Canon G12 vs. Nikon P7100The 2011 Holiday Season is upon us and I’m sure a lot of photographers would love to receive either the Canon PowerShot G12 or the Nikon Coolpix P7100 as a gift. The Canon G-Series cameras have long been among the most popular compact digital cameras – especially for serious photographers who want something small, light and powerful to compliment their digital SLR gear. The Nikon Coolpix P7100 is Nikon’s answer to the Canon G-Series cameras. I took a closer look at both cameras at the recent PhotoPlus show in New York and was reminded how nice they really are. I decided to compare the G12 and P7100 to find out where the key differences lie. Both cameras are built very well and have a much more professional feel than the average compact camera. They also both have full manual exposure controls, an optical viewfinder, adjustable LCD displays and a flash hot shoe.

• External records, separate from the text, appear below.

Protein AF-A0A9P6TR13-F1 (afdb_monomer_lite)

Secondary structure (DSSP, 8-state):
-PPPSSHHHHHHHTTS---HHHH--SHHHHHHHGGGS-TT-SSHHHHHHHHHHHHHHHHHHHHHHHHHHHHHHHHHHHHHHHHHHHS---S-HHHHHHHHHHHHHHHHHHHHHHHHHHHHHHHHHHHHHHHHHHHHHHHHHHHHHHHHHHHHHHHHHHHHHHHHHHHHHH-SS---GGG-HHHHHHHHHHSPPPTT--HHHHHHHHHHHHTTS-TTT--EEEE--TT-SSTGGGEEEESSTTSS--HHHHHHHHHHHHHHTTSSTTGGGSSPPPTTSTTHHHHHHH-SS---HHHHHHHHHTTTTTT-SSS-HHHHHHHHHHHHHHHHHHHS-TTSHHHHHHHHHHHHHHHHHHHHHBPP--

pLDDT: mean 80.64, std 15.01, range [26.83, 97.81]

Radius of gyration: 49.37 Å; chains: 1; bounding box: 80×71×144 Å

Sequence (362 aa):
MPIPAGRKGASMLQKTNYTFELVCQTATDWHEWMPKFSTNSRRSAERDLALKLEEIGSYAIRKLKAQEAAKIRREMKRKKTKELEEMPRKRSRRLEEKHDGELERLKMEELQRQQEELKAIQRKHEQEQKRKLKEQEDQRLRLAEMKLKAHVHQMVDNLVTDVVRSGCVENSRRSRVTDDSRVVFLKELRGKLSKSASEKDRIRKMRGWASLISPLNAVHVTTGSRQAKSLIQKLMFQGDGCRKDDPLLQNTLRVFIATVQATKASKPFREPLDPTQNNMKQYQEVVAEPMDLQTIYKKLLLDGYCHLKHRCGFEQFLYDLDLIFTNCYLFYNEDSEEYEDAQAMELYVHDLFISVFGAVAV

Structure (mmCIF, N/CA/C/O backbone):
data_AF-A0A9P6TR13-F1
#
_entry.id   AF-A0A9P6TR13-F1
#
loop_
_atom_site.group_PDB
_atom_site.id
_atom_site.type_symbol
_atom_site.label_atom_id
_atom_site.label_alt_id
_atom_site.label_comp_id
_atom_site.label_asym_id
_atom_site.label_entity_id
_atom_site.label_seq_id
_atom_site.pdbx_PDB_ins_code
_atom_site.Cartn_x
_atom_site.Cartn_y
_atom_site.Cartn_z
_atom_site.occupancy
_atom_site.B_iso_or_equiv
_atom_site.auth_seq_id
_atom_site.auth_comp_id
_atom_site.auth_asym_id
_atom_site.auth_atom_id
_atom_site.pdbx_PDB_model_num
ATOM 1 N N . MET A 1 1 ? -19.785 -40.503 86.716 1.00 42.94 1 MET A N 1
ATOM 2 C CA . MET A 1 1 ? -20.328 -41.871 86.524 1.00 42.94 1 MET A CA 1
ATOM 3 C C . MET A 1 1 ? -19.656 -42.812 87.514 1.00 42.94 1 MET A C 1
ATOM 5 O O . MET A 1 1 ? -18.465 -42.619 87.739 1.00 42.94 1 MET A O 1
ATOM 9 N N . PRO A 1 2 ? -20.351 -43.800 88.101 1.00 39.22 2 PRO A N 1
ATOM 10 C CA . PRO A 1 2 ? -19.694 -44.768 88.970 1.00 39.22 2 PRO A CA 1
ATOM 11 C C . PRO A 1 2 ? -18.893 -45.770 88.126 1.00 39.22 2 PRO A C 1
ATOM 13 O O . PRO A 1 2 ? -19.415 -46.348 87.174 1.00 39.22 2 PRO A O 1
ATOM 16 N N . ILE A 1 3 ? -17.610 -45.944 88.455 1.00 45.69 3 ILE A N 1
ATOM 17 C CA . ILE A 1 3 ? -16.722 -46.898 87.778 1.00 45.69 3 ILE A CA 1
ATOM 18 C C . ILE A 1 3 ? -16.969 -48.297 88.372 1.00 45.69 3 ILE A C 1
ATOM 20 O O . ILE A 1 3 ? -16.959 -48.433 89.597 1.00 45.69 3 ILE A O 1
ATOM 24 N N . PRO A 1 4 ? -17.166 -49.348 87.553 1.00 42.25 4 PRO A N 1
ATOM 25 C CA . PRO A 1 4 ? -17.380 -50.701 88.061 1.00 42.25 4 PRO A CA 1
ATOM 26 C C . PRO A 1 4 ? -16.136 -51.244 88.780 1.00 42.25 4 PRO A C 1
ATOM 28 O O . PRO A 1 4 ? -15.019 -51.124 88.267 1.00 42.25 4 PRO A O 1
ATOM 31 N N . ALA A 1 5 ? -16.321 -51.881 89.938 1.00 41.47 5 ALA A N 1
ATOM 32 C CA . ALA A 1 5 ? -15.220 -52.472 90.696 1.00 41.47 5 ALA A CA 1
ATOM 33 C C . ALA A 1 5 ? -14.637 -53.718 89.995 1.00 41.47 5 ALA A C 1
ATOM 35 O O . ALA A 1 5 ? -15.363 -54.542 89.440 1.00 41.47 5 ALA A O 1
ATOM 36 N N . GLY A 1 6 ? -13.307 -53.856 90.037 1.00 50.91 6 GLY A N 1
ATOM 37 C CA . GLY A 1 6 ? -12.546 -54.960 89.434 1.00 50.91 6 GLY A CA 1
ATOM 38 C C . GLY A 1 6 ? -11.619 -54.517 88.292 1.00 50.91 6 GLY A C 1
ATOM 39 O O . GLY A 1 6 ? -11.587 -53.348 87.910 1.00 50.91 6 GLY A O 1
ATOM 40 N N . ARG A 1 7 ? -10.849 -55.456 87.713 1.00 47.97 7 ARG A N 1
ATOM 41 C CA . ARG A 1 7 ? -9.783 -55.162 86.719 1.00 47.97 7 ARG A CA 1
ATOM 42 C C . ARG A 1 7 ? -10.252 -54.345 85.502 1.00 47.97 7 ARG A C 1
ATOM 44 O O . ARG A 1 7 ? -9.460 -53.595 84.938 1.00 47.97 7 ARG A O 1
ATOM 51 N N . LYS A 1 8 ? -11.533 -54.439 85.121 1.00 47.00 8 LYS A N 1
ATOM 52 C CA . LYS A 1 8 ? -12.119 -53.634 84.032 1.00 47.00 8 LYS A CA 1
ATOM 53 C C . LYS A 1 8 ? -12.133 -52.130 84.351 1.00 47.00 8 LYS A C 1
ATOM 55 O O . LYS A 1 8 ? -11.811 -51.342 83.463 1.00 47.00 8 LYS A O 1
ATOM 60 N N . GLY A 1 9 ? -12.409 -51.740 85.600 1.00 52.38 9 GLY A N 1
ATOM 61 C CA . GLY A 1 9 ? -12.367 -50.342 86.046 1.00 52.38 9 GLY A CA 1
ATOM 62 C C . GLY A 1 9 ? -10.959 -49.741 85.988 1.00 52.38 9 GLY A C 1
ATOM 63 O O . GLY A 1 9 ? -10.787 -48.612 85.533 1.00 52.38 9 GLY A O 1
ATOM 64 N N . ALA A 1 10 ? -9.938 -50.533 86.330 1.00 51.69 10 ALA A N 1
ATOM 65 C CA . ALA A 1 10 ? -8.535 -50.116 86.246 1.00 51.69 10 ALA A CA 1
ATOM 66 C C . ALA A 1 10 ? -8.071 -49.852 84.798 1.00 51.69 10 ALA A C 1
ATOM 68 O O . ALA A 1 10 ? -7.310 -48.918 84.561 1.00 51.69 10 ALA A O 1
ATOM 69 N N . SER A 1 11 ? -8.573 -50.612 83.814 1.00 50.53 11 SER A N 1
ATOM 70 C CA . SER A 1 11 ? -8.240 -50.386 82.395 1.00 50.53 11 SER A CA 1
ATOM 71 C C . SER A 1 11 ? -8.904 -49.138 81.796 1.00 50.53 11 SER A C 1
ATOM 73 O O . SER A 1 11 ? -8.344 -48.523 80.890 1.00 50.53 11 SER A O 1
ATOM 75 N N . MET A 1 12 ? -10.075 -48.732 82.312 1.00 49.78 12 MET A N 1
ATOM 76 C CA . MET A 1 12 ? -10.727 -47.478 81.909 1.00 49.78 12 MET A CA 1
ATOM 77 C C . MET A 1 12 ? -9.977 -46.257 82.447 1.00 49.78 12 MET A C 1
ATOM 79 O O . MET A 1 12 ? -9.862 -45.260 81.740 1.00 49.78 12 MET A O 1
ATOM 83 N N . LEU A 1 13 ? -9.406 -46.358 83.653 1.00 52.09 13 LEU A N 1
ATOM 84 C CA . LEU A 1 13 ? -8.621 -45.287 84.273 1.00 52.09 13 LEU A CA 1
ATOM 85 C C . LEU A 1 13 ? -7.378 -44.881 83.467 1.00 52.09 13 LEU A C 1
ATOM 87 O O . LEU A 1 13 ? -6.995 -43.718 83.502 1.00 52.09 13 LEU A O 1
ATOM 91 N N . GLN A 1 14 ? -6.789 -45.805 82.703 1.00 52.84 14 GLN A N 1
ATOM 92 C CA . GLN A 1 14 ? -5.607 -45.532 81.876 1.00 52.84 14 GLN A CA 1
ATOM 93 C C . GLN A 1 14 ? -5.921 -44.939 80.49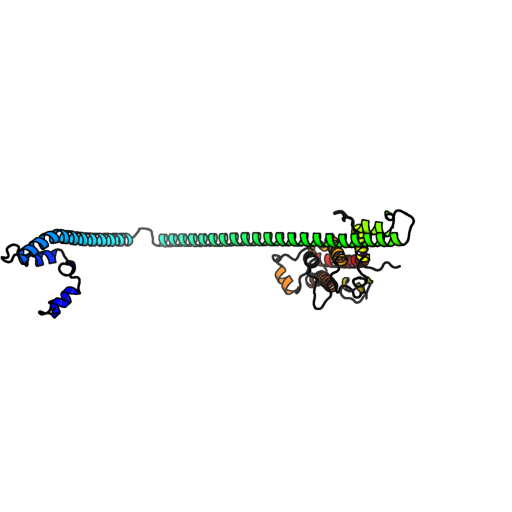2 1.00 52.84 14 GLN A C 1
ATOM 95 O O . GLN A 1 14 ? -5.013 -44.436 79.838 1.00 52.84 14 GLN A O 1
ATOM 100 N N . LYS A 1 15 ? -7.177 -45.001 80.020 1.00 53.16 15 LYS A N 1
ATOM 101 C CA . LYS A 1 15 ? -7.561 -44.541 78.669 1.00 53.16 15 LYS A CA 1
ATOM 102 C C . LYS A 1 15 ? -8.213 -43.161 78.636 1.00 53.16 15 LYS A C 1
ATOM 104 O O . LYS A 1 15 ? -8.175 -42.502 77.602 1.00 53.16 15 LYS A O 1
ATOM 109 N N . THR A 1 16 ? -8.823 -42.719 79.729 1.00 51.81 16 THR A N 1
ATOM 110 C CA . THR A 1 16 ? -9.462 -41.402 79.815 1.00 51.81 16 THR A CA 1
ATOM 111 C C . THR A 1 16 ? -8.587 -40.465 80.637 1.00 51.81 16 THR A C 1
ATOM 113 O O . THR A 1 16 ? -8.351 -40.727 81.814 1.00 51.81 16 THR A O 1
ATOM 116 N N . ASN A 1 17 ? -8.128 -39.364 80.038 1.00 51.22 17 ASN A N 1
ATOM 117 C CA . ASN A 1 17 ? -7.454 -38.285 80.762 1.00 51.22 17 ASN A CA 1
ATOM 118 C C . ASN A 1 17 ? -8.459 -37.626 81.721 1.00 51.22 17 ASN A C 1
ATOM 120 O O . ASN A 1 17 ? -9.167 -36.696 81.339 1.00 51.22 17 ASN A O 1
ATOM 124 N N . TYR A 1 18 ? -8.561 -38.128 82.953 1.00 56.31 18 TYR A N 1
ATOM 125 C CA . TYR A 1 18 ? -9.358 -37.494 84.001 1.00 56.31 18 TYR A CA 1
ATOM 126 C C . TYR A 1 18 ? -8.703 -36.163 84.367 1.00 56.31 18 TYR A C 1
ATOM 128 O O . TYR A 1 18 ? -7.675 -36.125 85.040 1.00 56.31 18 TYR A O 1
ATOM 136 N N . THR A 1 19 ? -9.281 -35.065 83.893 1.00 58.72 19 THR A N 1
ATOM 137 C CA . THR A 1 19 ? -8.868 -33.713 84.266 1.00 58.72 19 THR A CA 1
ATOM 138 C C . THR A 1 19 ? -9.737 -33.210 85.413 1.00 58.72 19 THR A C 1
ATOM 140 O O . THR A 1 19 ? -10.911 -33.558 85.534 1.00 58.72 19 THR A O 1
ATOM 143 N N . PHE A 1 20 ? -9.161 -32.362 86.261 1.00 61.66 20 PHE A N 1
ATOM 144 C CA . PHE A 1 20 ? -9.851 -31.693 87.368 1.00 61.66 20 PHE A CA 1
ATOM 145 C C . PHE A 1 20 ? -11.189 -31.049 86.946 1.00 61.66 20 PHE A C 1
ATOM 147 O O . PHE A 1 20 ? -12.182 -31.117 87.667 1.00 61.66 20 PHE A O 1
ATOM 154 N N . GLU A 1 21 ? -11.226 -30.491 85.733 1.00 59.12 21 GLU A N 1
ATOM 155 C CA . GLU A 1 21 ? -12.372 -29.782 85.148 1.00 59.12 21 GLU A CA 1
ATOM 156 C C . GLU A 1 21 ? -13.587 -30.702 84.869 1.00 59.12 21 GLU A C 1
ATOM 158 O O . GLU A 1 21 ? -14.706 -30.213 84.745 1.00 59.12 21 GLU A O 1
ATOM 163 N N . LEU A 1 22 ? -13.410 -32.032 84.822 1.00 61.91 22 LEU A N 1
ATOM 164 C CA . LEU A 1 22 ? -14.511 -33.004 84.690 1.00 61.91 22 LEU A CA 1
ATOM 165 C C . LEU A 1 22 ? -15.223 -33.305 86.017 1.00 61.91 22 LEU A C 1
ATOM 167 O O . LEU A 1 22 ? -16.369 -33.749 86.000 1.00 61.91 22 LEU A O 1
ATOM 171 N N . VAL A 1 23 ? -14.543 -33.106 87.149 1.00 63.16 23 VAL A N 1
ATOM 172 C CA . VAL A 1 23 ? -15.071 -33.391 88.496 1.00 63.16 23 VAL A CA 1
ATOM 173 C C . VAL A 1 23 ? -15.589 -32.118 89.162 1.00 63.16 23 VAL A C 1
ATOM 175 O O . VAL A 1 23 ? -16.551 -32.172 89.921 1.00 63.16 23 VAL A O 1
ATOM 178 N N . CYS A 1 24 ? -14.973 -30.977 88.856 1.00 67.62 24 CYS A N 1
ATOM 179 C CA . CYS A 1 24 ? -15.282 -29.692 89.457 1.00 67.62 24 CYS A CA 1
ATOM 180 C C . CYS A 1 24 ? -15.411 -28.620 88.365 1.00 67.62 24 CYS A C 1
ATOM 182 O O . CYS A 1 24 ? -14.409 -28.051 87.926 1.00 67.62 24 CYS A O 1
ATOM 184 N N . GLN A 1 25 ? -16.641 -28.361 87.910 1.00 68.75 25 GLN A N 1
ATOM 185 C CA . GLN A 1 25 ? -16.917 -27.415 86.819 1.00 68.75 25 GLN A CA 1
ATOM 186 C C . GLN A 1 25 ? -17.144 -25.992 87.326 1.00 68.75 25 GLN A C 1
ATOM 188 O O . GLN A 1 25 ? -16.871 -25.023 86.620 1.00 68.75 25 GLN A O 1
ATOM 193 N N . THR A 1 26 ? -17.625 -25.860 88.558 1.00 72.38 26 THR A N 1
ATOM 194 C CA . THR A 1 26 ? -17.907 -24.580 89.202 1.00 72.38 26 THR A CA 1
ATOM 195 C C . THR A 1 26 ? -17.126 -24.438 90.502 1.00 72.38 26 THR A C 1
ATOM 197 O O . THR A 1 26 ? -16.650 -25.410 91.089 1.00 72.38 26 THR A O 1
ATOM 200 N N . ALA A 1 27 ? -16.990 -23.201 90.985 1.00 71.94 27 ALA A N 1
ATOM 201 C CA . ALA A 1 27 ? -16.372 -22.968 92.286 1.00 71.94 27 ALA A CA 1
ATOM 202 C C . ALA A 1 27 ? -17.179 -23.606 93.432 1.00 71.94 27 ALA A C 1
ATOM 204 O O . ALA A 1 27 ? -16.596 -23.911 94.467 1.00 71.94 27 ALA A O 1
ATOM 205 N N . THR A 1 28 ? -18.488 -23.813 93.269 1.00 77.50 28 THR A N 1
ATOM 206 C CA . THR A 1 28 ? -19.357 -24.468 94.258 1.00 77.50 28 THR A CA 1
ATOM 207 C C . THR A 1 28 ? -19.101 -25.969 94.337 1.00 77.50 28 THR A C 1
ATOM 209 O O . THR A 1 28 ? -18.945 -26.479 95.445 1.00 77.50 28 THR A O 1
ATOM 212 N N . ASP A 1 29 ? -18.906 -26.643 93.198 1.00 74.81 29 ASP A N 1
ATOM 213 C CA . ASP A 1 29 ? -18.598 -28.083 93.162 1.00 74.81 29 ASP A CA 1
ATOM 214 C C . ASP A 1 29 ? -17.331 -28.409 93.968 1.00 74.81 29 ASP A C 1
ATOM 216 O O . ASP A 1 29 ? -17.257 -29.429 94.651 1.00 74.81 29 ASP A O 1
ATOM 220 N N . TRP A 1 30 ? -16.343 -27.505 93.940 1.00 76.25 30 TRP A N 1
ATOM 221 C CA . TRP A 1 30 ? -15.104 -27.637 94.707 1.00 76.25 30 TRP A CA 1
ATOM 222 C C . TRP A 1 30 ? -15.353 -27.645 96.216 1.00 76.25 30 TRP A C 1
ATOM 224 O O . TRP A 1 30 ? -14.803 -28.478 96.939 1.00 76.25 30 TRP A O 1
ATOM 234 N N . HIS A 1 31 ? -16.178 -26.708 96.692 1.00 74.56 31 HIS A N 1
ATOM 235 C CA . HIS A 1 31 ? -16.480 -26.563 98.116 1.00 74.56 31 HIS A CA 1
ATOM 236 C C . HIS A 1 31 ? -17.318 -27.735 98.638 1.00 74.56 31 HIS A C 1
ATOM 238 O O . HIS A 1 31 ? -17.203 -28.078 99.810 1.00 74.56 31 HIS A O 1
ATOM 244 N N . GLU A 1 32 ? -18.105 -28.387 97.780 1.00 76.50 32 GLU A N 1
ATOM 245 C CA . GLU A 1 32 ? -18.833 -29.611 98.129 1.00 76.50 32 GLU A CA 1
ATOM 246 C C . GLU A 1 32 ? -17.945 -30.864 98.127 1.00 76.50 32 GLU A C 1
ATOM 248 O O . GLU A 1 32 ? -18.170 -31.799 98.902 1.00 76.50 32 GLU A O 1
ATOM 253 N N . TRP A 1 33 ? -16.935 -30.913 97.256 1.00 74.19 33 TRP A N 1
ATOM 254 C CA . TRP A 1 33 ? -16.055 -32.074 97.123 1.00 74.19 33 TRP A CA 1
ATOM 255 C C . TRP A 1 33 ? -14.920 -32.110 98.142 1.00 74.19 33 TRP A C 1
ATOM 257 O O . TRP A 1 33 ? -14.623 -33.180 98.674 1.00 74.19 33 TRP A O 1
ATOM 267 N N . MET A 1 34 ? -14.295 -30.969 98.435 1.00 72.06 34 MET A N 1
ATOM 268 C CA . MET A 1 34 ? -13.114 -30.909 99.301 1.00 72.06 34 MET A CA 1
ATOM 269 C C . MET A 1 34 ? -13.295 -31.467 100.717 1.00 72.06 34 MET A C 1
ATOM 271 O O . MET A 1 34 ? -12.400 -32.182 101.165 1.00 72.06 34 MET A O 1
ATOM 275 N N . PRO A 1 35 ? -14.433 -31.254 101.409 1.00 73.50 35 PRO A N 1
ATOM 276 C CA . PRO A 1 35 ? -14.650 -31.806 102.747 1.00 73.50 35 PRO A CA 1
ATOM 277 C C . PRO A 1 35 ? -14.598 -33.341 102.815 1.00 73.50 35 PRO A C 1
ATOM 279 O O . PRO A 1 35 ? -14.465 -33.905 103.899 1.00 73.50 35 PRO A O 1
ATOM 282 N N . LYS A 1 36 ? -14.698 -34.036 101.672 1.00 74.62 36 LYS A N 1
ATOM 283 C CA . LYS A 1 36 ? -14.607 -35.503 101.588 1.00 74.62 36 LYS A CA 1
ATOM 284 C C . LYS A 1 36 ? -13.169 -36.021 101.704 1.00 74.62 36 LYS A C 1
ATOM 286 O O . LYS A 1 36 ? -12.982 -37.217 101.917 1.00 74.62 36 LYS A O 1
ATOM 291 N N . PHE A 1 37 ? -12.166 -35.149 101.591 1.00 73.00 37 PHE A N 1
ATOM 292 C CA . PHE A 1 37 ? -10.756 -35.479 101.788 1.00 73.00 37 PHE A CA 1
ATOM 293 C C . PHE A 1 37 ? -10.280 -34.905 103.125 1.00 73.00 37 PHE A C 1
ATOM 295 O O . PHE A 1 37 ? -10.237 -33.695 103.314 1.00 73.00 37 PHE A O 1
ATOM 302 N N . SER A 1 38 ? -9.935 -35.780 104.075 1.00 70.81 38 SER A N 1
ATOM 303 C CA . SER A 1 38 ? -9.515 -35.357 105.415 1.00 70.81 38 SER A CA 1
ATOM 304 C C . SER A 1 38 ? -7.999 -35.213 105.512 1.00 70.81 38 SER A C 1
ATOM 306 O O . SER A 1 38 ? -7.260 -36.195 105.404 1.00 70.81 38 SER A O 1
ATOM 308 N N . THR A 1 39 ? -7.539 -34.003 105.826 1.00 67.44 39 THR A N 1
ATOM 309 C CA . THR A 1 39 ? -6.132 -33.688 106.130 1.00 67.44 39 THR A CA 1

Both the Canon G12 and Nikon P7100 make a very good compact alternative to a digital SLR. They’re great when you don’t want to carry a bulky DSLR and lens, for travel photographers, or for photographers on a budget who want a solid, full-featured camera. But which one is really the best? And is there an even better alternative?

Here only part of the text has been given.